◆ Task item ◆
Look through the data below for the line with "ATOM 45 C C" and the line with "ATOM 106 C CA", then transcribe exactly from the first through the second, leaving out all pictures.

● ● ● ● ●

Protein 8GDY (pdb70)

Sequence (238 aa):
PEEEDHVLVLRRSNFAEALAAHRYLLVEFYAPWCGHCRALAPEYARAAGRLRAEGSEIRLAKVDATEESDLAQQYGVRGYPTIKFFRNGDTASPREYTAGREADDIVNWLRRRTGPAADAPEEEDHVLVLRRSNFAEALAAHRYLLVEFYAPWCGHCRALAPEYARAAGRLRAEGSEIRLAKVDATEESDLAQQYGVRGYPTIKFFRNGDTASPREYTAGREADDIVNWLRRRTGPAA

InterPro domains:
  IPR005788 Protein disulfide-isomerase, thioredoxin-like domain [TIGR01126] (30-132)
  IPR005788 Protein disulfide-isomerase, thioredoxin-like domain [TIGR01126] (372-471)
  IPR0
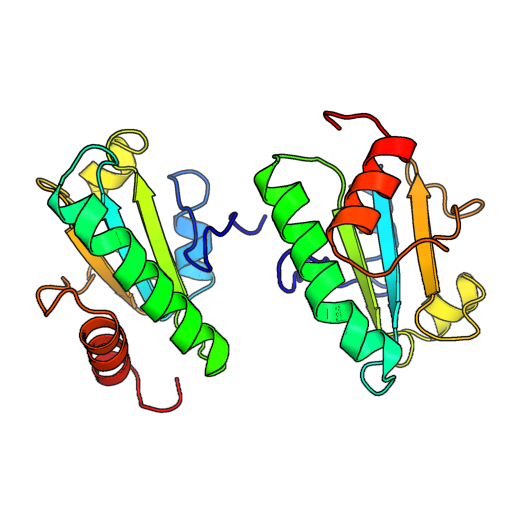05792 Protein disulphide isomerase [TIGR01130] (25-508)
  IPR013766 Thioredoxin domain [PF00085] (26-131)
  IPR013766 Thioredoxin domain [PF00085] (369-471)
  IPR013766 Thioredoxin domain [PS51352] (8-134)
  IPR013766 Thioredoxin domain [PS51352] (349-475)
  IPR017937 Thioredoxin, conserved site [PS00194] (45-63)
  IPR017937 Thioredoxin, conserved site [PS00194] (389-407)
  IPR036249 Thioredoxin-like superfamily [SSF52833] (24-135)
  IPR036249 Thioredoxin-like superfamily [SSF52833] (142-244)
  IPR036249 Thioredoxin-like superfamily [SSF52833] (232-365)
  IPR036249 Thioredoxin-like superfamily [SSF52833] (367-472)

Foldseek 3Di:
DDADLQAAEDAPVCPLVVLQQAQKEKEKAAAPPDPVVVVLVVQLSVLSNVCVVLVHSHGYYYYDCVVRVVVCVVLPDDDPTWMWIHGSSDSVDTHTDDDDRGSVVVNVVSCVVPHPRD/DAADDDLQAGEDAPVCVLVVLQQAQKEKEWAAAPPDPVCVVLVVQLSVLSVVCVVLVHSHGHYYYDCVVRVVVCVVLPPPDPTWMWIHGSSDSVDTDTDDWDRGNVGVNVVSCVVPHPND

Nearest PDB structures (foldseek):
  8gdy-assembly1_A  TM=1.009E+00  e=2.123E-25  Homo sapiens
  4el1-assembly2_B  TM=9.694E-01  e=4.099E-22  Homo sapiens
  4ekz-assembly1_A  TM=9.718E-01  e=1.700E-21  Homo sapiens
  6i7s-assembly2_B  TM=9.450E-01  e=9.368E-20  Homo sapiens
  1mek-assembly1_A  TM=9.258E-01  e=2.227E-18  Homo sapiens

Radius of gyration: 20.0 Å; Cα contacts (8 Å, |Δi|>4): 396; chains: 2; bounding box: 37×46×57 Å

Secondary structure (DSSP, 8-state):
--EETTEEE--HHHHHHHHHH-SEEEEEEE-TT-HHHHHHHHHHHHHHHHHHHTT---EEEEEETTTSHHHHHHTT--SSSEEEEEETT-SSSPEEP-S--SHHHHHHHHHHHH-TT-/-PPPEETTEEE--HHHHHHHHHH-SEEEEEEE-TT-HHHHHHHHHHHHHHHHHHHTT-S-EEEEEETTTSHHHHHHTT--SSSEEEEEETT-TTSPEEP-S--SHHHHHHHHHHHS-TT-

B-factor: mean 34.92, std 13.7, range [14.97, 116.66]

GO terms:
  GO:0015035 protein-disulfide reductase activity (F, IDA)
  GO:2000406 positive regulation of T cell migration (P, IDA)
  GO:0003756 protein disulfide isomerase activity (F, IDA)
  GO:0005783 endoplasmic reticulum (C, IDA)
  GO:0005829 cytosol (C, IDA)
  GO:0005856 cytoskeleton (C, IDA)
  GO:0030027 lamellipodium (C, IDA)
  GO:0032991 protein-containing complex (C, IDA)
  GO:0045785 positive regulation of cell adhesion (P, IMP)
  GO:1900026 positive regulation of substrate adhesion-dependent cell spreading (P, IMP)
  GO:0003779 actin binding (F, IPI)
  GO:0004656 procollagen-proline 4-dioxygenase activity (F, IDA)
  GO:0016222 procollagen-proline 4-dioxygenase complex (C, IDA)
  GO:0018401 peptidyl-proline hydroxylation to 4-hydroxy-L-proline (P, IDA)
  GO:0046982 protein heterodimerization activity (F, IDA)
  GO:0005788 endoplasmic reticulum lumen (C, EXP)
  GO:0005515 protein binding (F, IPI)
  GO:0004656 procollagen-proline 4-dioxygenase activity (F, TAS)
  GO:0003756 protein disulfide isomerase activity (F, TAS)
  GO:0005783 endoplasmic reticulum (C, TAS)

Structure (mmCIF, N/CA/C/O backbone):
data_8GDY
#
_entry.id   8GDY
#
_cell.length_a   58.706
_cell.length_b   61.303
_cell.length_c   68.561
_cell.angle_alpha   90.00
_cell.angle_beta   90.00
_cell.angle_gamma   90.00
#
_symmetry.space_group_name_H-M   'P 21 21 21'
#
loop_
_entity.id
_entity.type
_entity.pdbx_description
1 polymer 'Protein disulfide-isomerase'
2 non-polymer 'THIOCYANATE ION'
3 non-polymer 1,2-ETHANEDIOL
4 water water
#
loop_
_atom_site.group_PDB
_atom_site.id
_atom_site.type_symbol
_atom_site.label_atom_id
_atom_site.label_alt_id
_atom_site.label_comp_id
_atom_site.label_asym_id
_atom_site.label_entity_id
_atom_site.label_seq_id
_atom_site.pdbx_PDB_ins_code
_atom_site.Cartn_x
_atom_site.Cartn_y
_atom_site.Cartn_z
_atom_site.occupancy
_atom_site.B_iso_or_equiv
_atom_site.auth_seq_id
_atom_site.auth_comp_id
_atom_site.auth_asym_id
_atom_site.auth_atom_id
_atom_site.pdbx_PDB_model_num
ATOM 1 N N . PRO A 1 24 ? -28.415 -16.198 13.743 1.00 67.10 20 PRO A N 1
ATOM 2 C CA . PRO A 1 24 ? -27.935 -16.849 12.519 1.00 62.36 20 PRO A CA 1
ATOM 3 C C . PRO A 1 24 ? -26.470 -17.270 12.600 1.00 55.07 20 PRO A C 1
ATOM 4 O O . PRO A 1 24 ? -25.753 -16.861 13.515 1.00 48.18 20 PRO A O 1
ATOM 8 N N . GLU A 1 25 ? -26.052 -18.097 11.640 1.00 54.94 21 GLU A N 1
ATOM 9 C CA . GLU A 1 25 ? -24.687 -18.603 11.602 1.00 45.13 21 GLU A CA 1
ATOM 10 C C . GLU A 1 25 ? -23.690 -17.456 11.598 1.00 36.47 21 GLU A C 1
ATOM 11 O O . GLU A 1 25 ? -23.962 -16.372 11.077 1.00 28.65 21 GLU A O 1
ATOM 17 N N . GLU A 1 26 ? -22.504 -17.730 12.131 1.00 34.06 22 GLU A N 1
ATOM 18 C CA . GLU A 1 26 ? -21.475 -16.717 12.321 1.00 37.27 22 GLU A CA 1
ATOM 19 C C . GLU A 1 26 ? -20.127 -17.419 12.281 1.00 35.51 22 GLU A C 1
ATOM 20 O O . GLU A 1 26 ? -19.879 -18.302 13.104 1.00 40.27 22 GLU A O 1
ATOM 26 N N . GLU A 1 27 ? -19.269 -17.053 11.328 1.00 33.22 23 GLU A N 1
ATOM 27 C CA . GLU A 1 
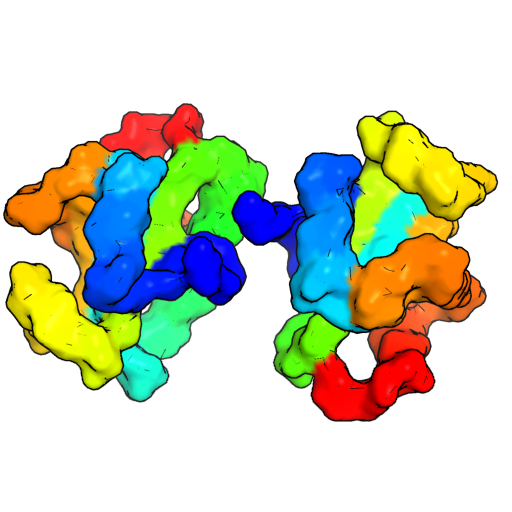27 ? -17.934 -17.641 11.193 1.00 34.31 23 GLU A CA 1
ATOM 28 C C . GLU A 1 27 ? -16.903 -16.582 11.556 1.00 33.90 23 GLU A C 1
ATOM 29 O O . GLU A 1 27 ? -16.692 -15.630 10.796 1.00 30.98 23 GLU A O 1
ATOM 35 N N . ASP A 1 28 ? -16.264 -16.755 12.713 1.00 30.94 24 ASP A N 1
ATOM 36 C CA . ASP A 1 28 ? -15.324 -15.779 13.254 1.00 33.13 24 ASP A CA 1
ATOM 37 C C . ASP A 1 28 ? -15.946 -14.388 13.299 1.00 31.55 24 ASP A C 1
ATOM 38 O O . ASP A 1 28 ? -15.368 -13.409 12.826 1.00 32.95 24 ASP A O 1
ATOM 43 N N . HIS A 1 29 ? -17.150 -14.316 13.869 1.00 28.25 25 HIS A N 1
ATOM 44 C CA . HIS A 1 29 ? -17.923 -13.095 14.100 1.00 27.84 25 HIS A CA 1
ATOM 45 C C . HIS A 1 29 ? -18.468 -12.466 12.818 1.00 25.51 25 HIS A C 1
ATOM 46 O O . HIS A 1 29 ? -19.047 -11.375 12.883 1.00 25.32 25 HIS A O 1
ATOM 53 N N . VAL A 1 30 ? -18.301 -13.102 11.662 1.00 21.24 26 VAL A N 1
ATOM 54 C CA . VAL A 1 30 ? -18.863 -12.625 10.401 1.00 21.57 26 VAL A CA 1
ATOM 55 C C . VAL A 1 30 ? -20.179 -13.356 10.167 1.00 24.94 26 VAL A C 1
ATOM 56 O O . VAL A 1 30 ? -20.197 -14.585 10.079 1.00 22.47 26 VAL A O 1
ATOM 60 N N . LEU A 1 31 ? -21.275 -12.608 10.064 1.00 23.45 27 LEU A N 1
ATOM 61 C CA . LEU A 1 31 ? -22.598 -13.186 9.850 1.00 25.59 27 LEU A CA 1
ATOM 62 C C . LEU A 1 31 ? -22.682 -13.866 8.494 1.00 23.92 27 LEU A C 1
ATOM 63 O O . LEU A 1 31 ? -22.276 -13.296 7.476 1.00 21.85 27 LEU A O 1
ATOM 68 N N . VAL A 1 32 ? -23.241 -15.073 8.474 1.00 26.63 28 VAL A N 1
ATOM 69 C CA . VAL A 1 32
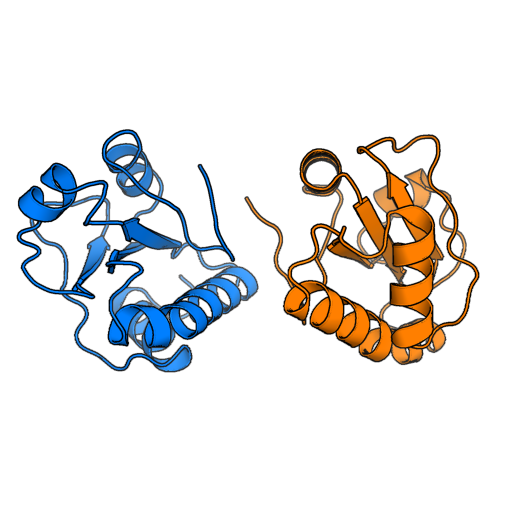 ? -23.466 -15.800 7.229 1.00 25.44 28 VAL A CA 1
ATOM 70 C C . VAL A 1 32 ? -24.886 -15.528 6.766 1.00 26.63 28 VAL A C 1
ATOM 71 O O . VAL A 1 32 ? -25.849 -15.920 7.435 1.00 26.95 28 VAL A O 1
ATOM 75 N N . LEU A 1 33 ? -25.015 -14.861 5.621 1.00 23.53 29 LEU A N 1
ATOM 76 C CA . LEU A 1 33 ? -26.306 -14.422 5.113 1.00 23.36 29 LEU A CA 1
ATOM 77 C C . LEU A 1 33 ? -26.684 -15.155 3.830 1.00 21.32 29 LEU A C 1
ATOM 78 O O . LEU A 1 33 ? -25.829 -15.555 3.033 1.00 22.47 29 LEU A O 1
ATOM 83 N N . ARG A 1 34 ? -27.989 -15.339 3.656 1.00 20.79 30 ARG A N 1
ATOM 84 C CA . ARG A 1 34 ? -28.575 -15.884 2.442 1.00 24.35 30 ARG A CA 1
ATOM 85 C C . ARG A 1 34 ? -29.924 -15.209 2.272 1.00 26.09 30 ARG A C 1
ATOM 86 O O . ARG A 1 34 ? -30.331 -14.403 3.112 1.00 23.83 30 ARG A O 1
ATOM 94 N N . ARG A 1 35 ? -30.630 -15.546 1.185 1.00 26.06 31 ARG A N 1
ATOM 95 C CA . ARG A 1 35 ? -31.891 -14.856 0.891 1.00 27.72 31 ARG A CA 1
ATOM 96 C C . ARG A 1 35 ? -32.872 -14.968 2.052 1.00 29.47 31 ARG A C 1
ATOM 97 O O . ARG A 1 35 ? -33.617 -14.019 2.341 1.00 30.68 31 ARG A O 1
ATOM 105 N N . SER A 1 36 ? -32.869 -16.114 2.741 1.00 30.92 32 SER A N 1
ATOM 106 C CA . SER A 1 36 ? -33.841 -16.386 3.797 1.00 29.88 32 SER A CA 1
ATOM 107 C C . SER A 1 36 ? -33.602 -15.566 5.057 1.00 25.96 32 SER A C 1
ATOM 108 O O . SER A 1 36 ? -34.535 -15.382 5.841 1.00 26.93 32 SER A O 1
ATOM 111 N N . ASN A 1 37 ? -32.393 -15.061 5.290 1.00 22.28 33 ASN A N 1
ATOM 112 C CA . ASN A 1 37 ? -32.165 -14.268 6.495 1.00 25.97 33 ASN A CA 1
ATOM 113 C C . ASN A 1 37 ? -31.578 -12.891 6.203 1.00 31.83 33 ASN A C 1
ATOM 114 O O . ASN A 1 37 ? -31.251 -12.149 7.144 1.00 28.25 33 ASN A O 1
ATOM 119 N N . PHE A 1 38 ? -31.464 -12.519 4.928 1.00 25.79 34 PHE A N 1
ATOM 120 C CA . PHE A 1 38 ? -30.829 -11.257 4.571 1.00 27.67 34 PHE A CA 1
ATOM 121 C C . PHE A 1 38 ? -31.665 -10.061 5.037 1.00 25.31 34 PHE A C 1
ATOM 122 O O . PHE A 1 38 ? -31.137 -9.121 5.639 1.00 24.07 34 PHE A O 1
ATOM 130 N N . ALA A 1 39 ? -32.979 -10.088 4.791 1.00 23.78 35 ALA A N 1
ATOM 131 C CA . ALA A 1 39 ? -33.820 -8.957 5.199 1.00 24.95 35 ALA A CA 1
ATOM 132 C C . ALA A 1 39 ? -33.849 -8.792 6.714 1.00 26.16 35 ALA A C 1
ATOM 133 O O . ALA A 1 39 ? -33.956 -7.665 7.221 1.00 23.25 35 ALA A O 1
ATOM 135 N N . GLU A 1 40 ? -33.751 -9.896 7.453 1.00 29.81 36 GLU A N 1
ATOM 136 C CA . GLU A 1 40 ? -33.766 -9.810 8.906 1.00 31.80 36 GLU A CA 1
ATOM 137 C C . GLU A 1 40 ? -32.467 -9.217 9.446 1.00 32.92 36 GLU A C 1
ATOM 138 O O . GLU A 1 40 ? -32.477 -8.521 10.468 1.00 30.13 36 GLU A O 1
ATOM 144 N N . ALA A 1 41 ? -31.343 -9.456 8.773 1.00 27.79 37 ALA A N 1
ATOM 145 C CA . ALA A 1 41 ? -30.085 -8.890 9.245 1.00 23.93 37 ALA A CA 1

● ● ● ● ●

◆ Response below ◆
ATOM 45 C C . HIS A 1 29 ? -18.468 -12.466 12.818 1.00 25.51 25 HIS A C 1
ATOM 46 O O . HIS A 1 29 ? -19.047 -11.375 12.883 1.00 25.32 25 HIS A O 1
ATOM 53 N N . VAL A 1 30 ? -18.301 -13.102 11.662 1.00 21.24 26 VAL A N 1
ATOM 54 C CA . VAL A 1 30 ? -18.863 -12.625 10.401 1.00 21.57 26 VAL A CA 1
ATOM 55 C C . VAL A 1 30 ? -20.179 -13.356 10.167 1.00 24.94 26 VAL A C 1
ATOM 56 O O . VAL A 1 30 ? -20.197 -14.585 10.079 1.00 22.47 26 VAL A O 1
ATOM 60 N N . LEU A 1 31 ? -21.275 -12.608 10.064 1.00 23.45 27 LEU A N 1
ATOM 61 C CA . LEU A 1 31 ? -22.598 -13.186 9.850 1.00 25.59 27 LEU A CA 1
ATOM 62 C C . LEU A 1 31 ? -22.682 -13.866 8.494 1.00 23.92 27 LEU A C 1
ATOM 63 O O . LEU A 1 31 ? -22.276 -13.296 7.476 1.00 21.85 27 LEU A O 1
ATOM 68 N N . VAL A 1 32 ? -23.241 -15.073 8.474 1.00 26.63 28 VAL A N 1
ATOM 69 C CA . VAL A 1 32
 ? -23.466 -15.800 7.229 1.00 25.44 28 VAL A CA 1
ATOM 70 C C . VAL A 1 32 ? -24.886 -15.528 6.766 1.00 26.63 28 VAL A C 1
ATOM 71 O O . VAL A 1 32 ? -25.849 -15.920 7.435 1.00 26.95 28 VAL A O 1
ATOM 75 N N . LEU A 1 33 ? -25.015 -14.861 5.621 1.00 23.53 29 LEU A N 1
ATOM 76 C CA . LEU A 1 33 ? -26.306 -14.422 5.113 1.00 23.36 29 LEU A CA 1
ATOM 77 C C . LEU A 1 33 ? -26.684 -15.155 3.830 1.00 21.32 29 LEU A C 1
ATOM 78 O O . LEU A 1 33 ? -25.829 -15.555 3.033 1.00 22.47 29 LEU A O 1
ATOM 83 N N . ARG A 1 34 ? -27.989 -15.339 3.656 1.00 20.79 30 ARG A N 1
ATOM 84 C CA . ARG A 1 34 ? -28.575 -15.884 2.442 1.00 24.35 30 ARG A CA 1
ATOM 85 C C . ARG A 1 34 ? -29.924 -15.209 2.272 1.00 26.09 30 ARG A C 1
ATOM 86 O O . ARG A 1 34 ? -30.331 -14.403 3.112 1.00 23.83 30 ARG A O 1
ATOM 94 N N . ARG A 1 35 ? -30.630 -15.546 1.185 1.00 26.06 31 ARG A N 1
ATOM 95 C CA . ARG A 1 35 ? -31.891 -14.856 0.891 1.00 27.72 31 ARG A CA 1
ATOM 96 C C . ARG A 1 35 ? -32.872 -14.968 2.052 1.00 29.47 31 ARG A C 1
ATOM 97 O O . ARG A 1 35 ? -33.617 -14.019 2.341 1.00 30.68 31 ARG A O 1
ATOM 105 N N . SER A 1 36 ? -32.869 -16.114 2.741 1.00 30.92 32 SER A N 1
ATOM 106 C CA . SER A 1 36 ? -33.841 -16.386 3.797 1.00 29.88 32 SER A CA 1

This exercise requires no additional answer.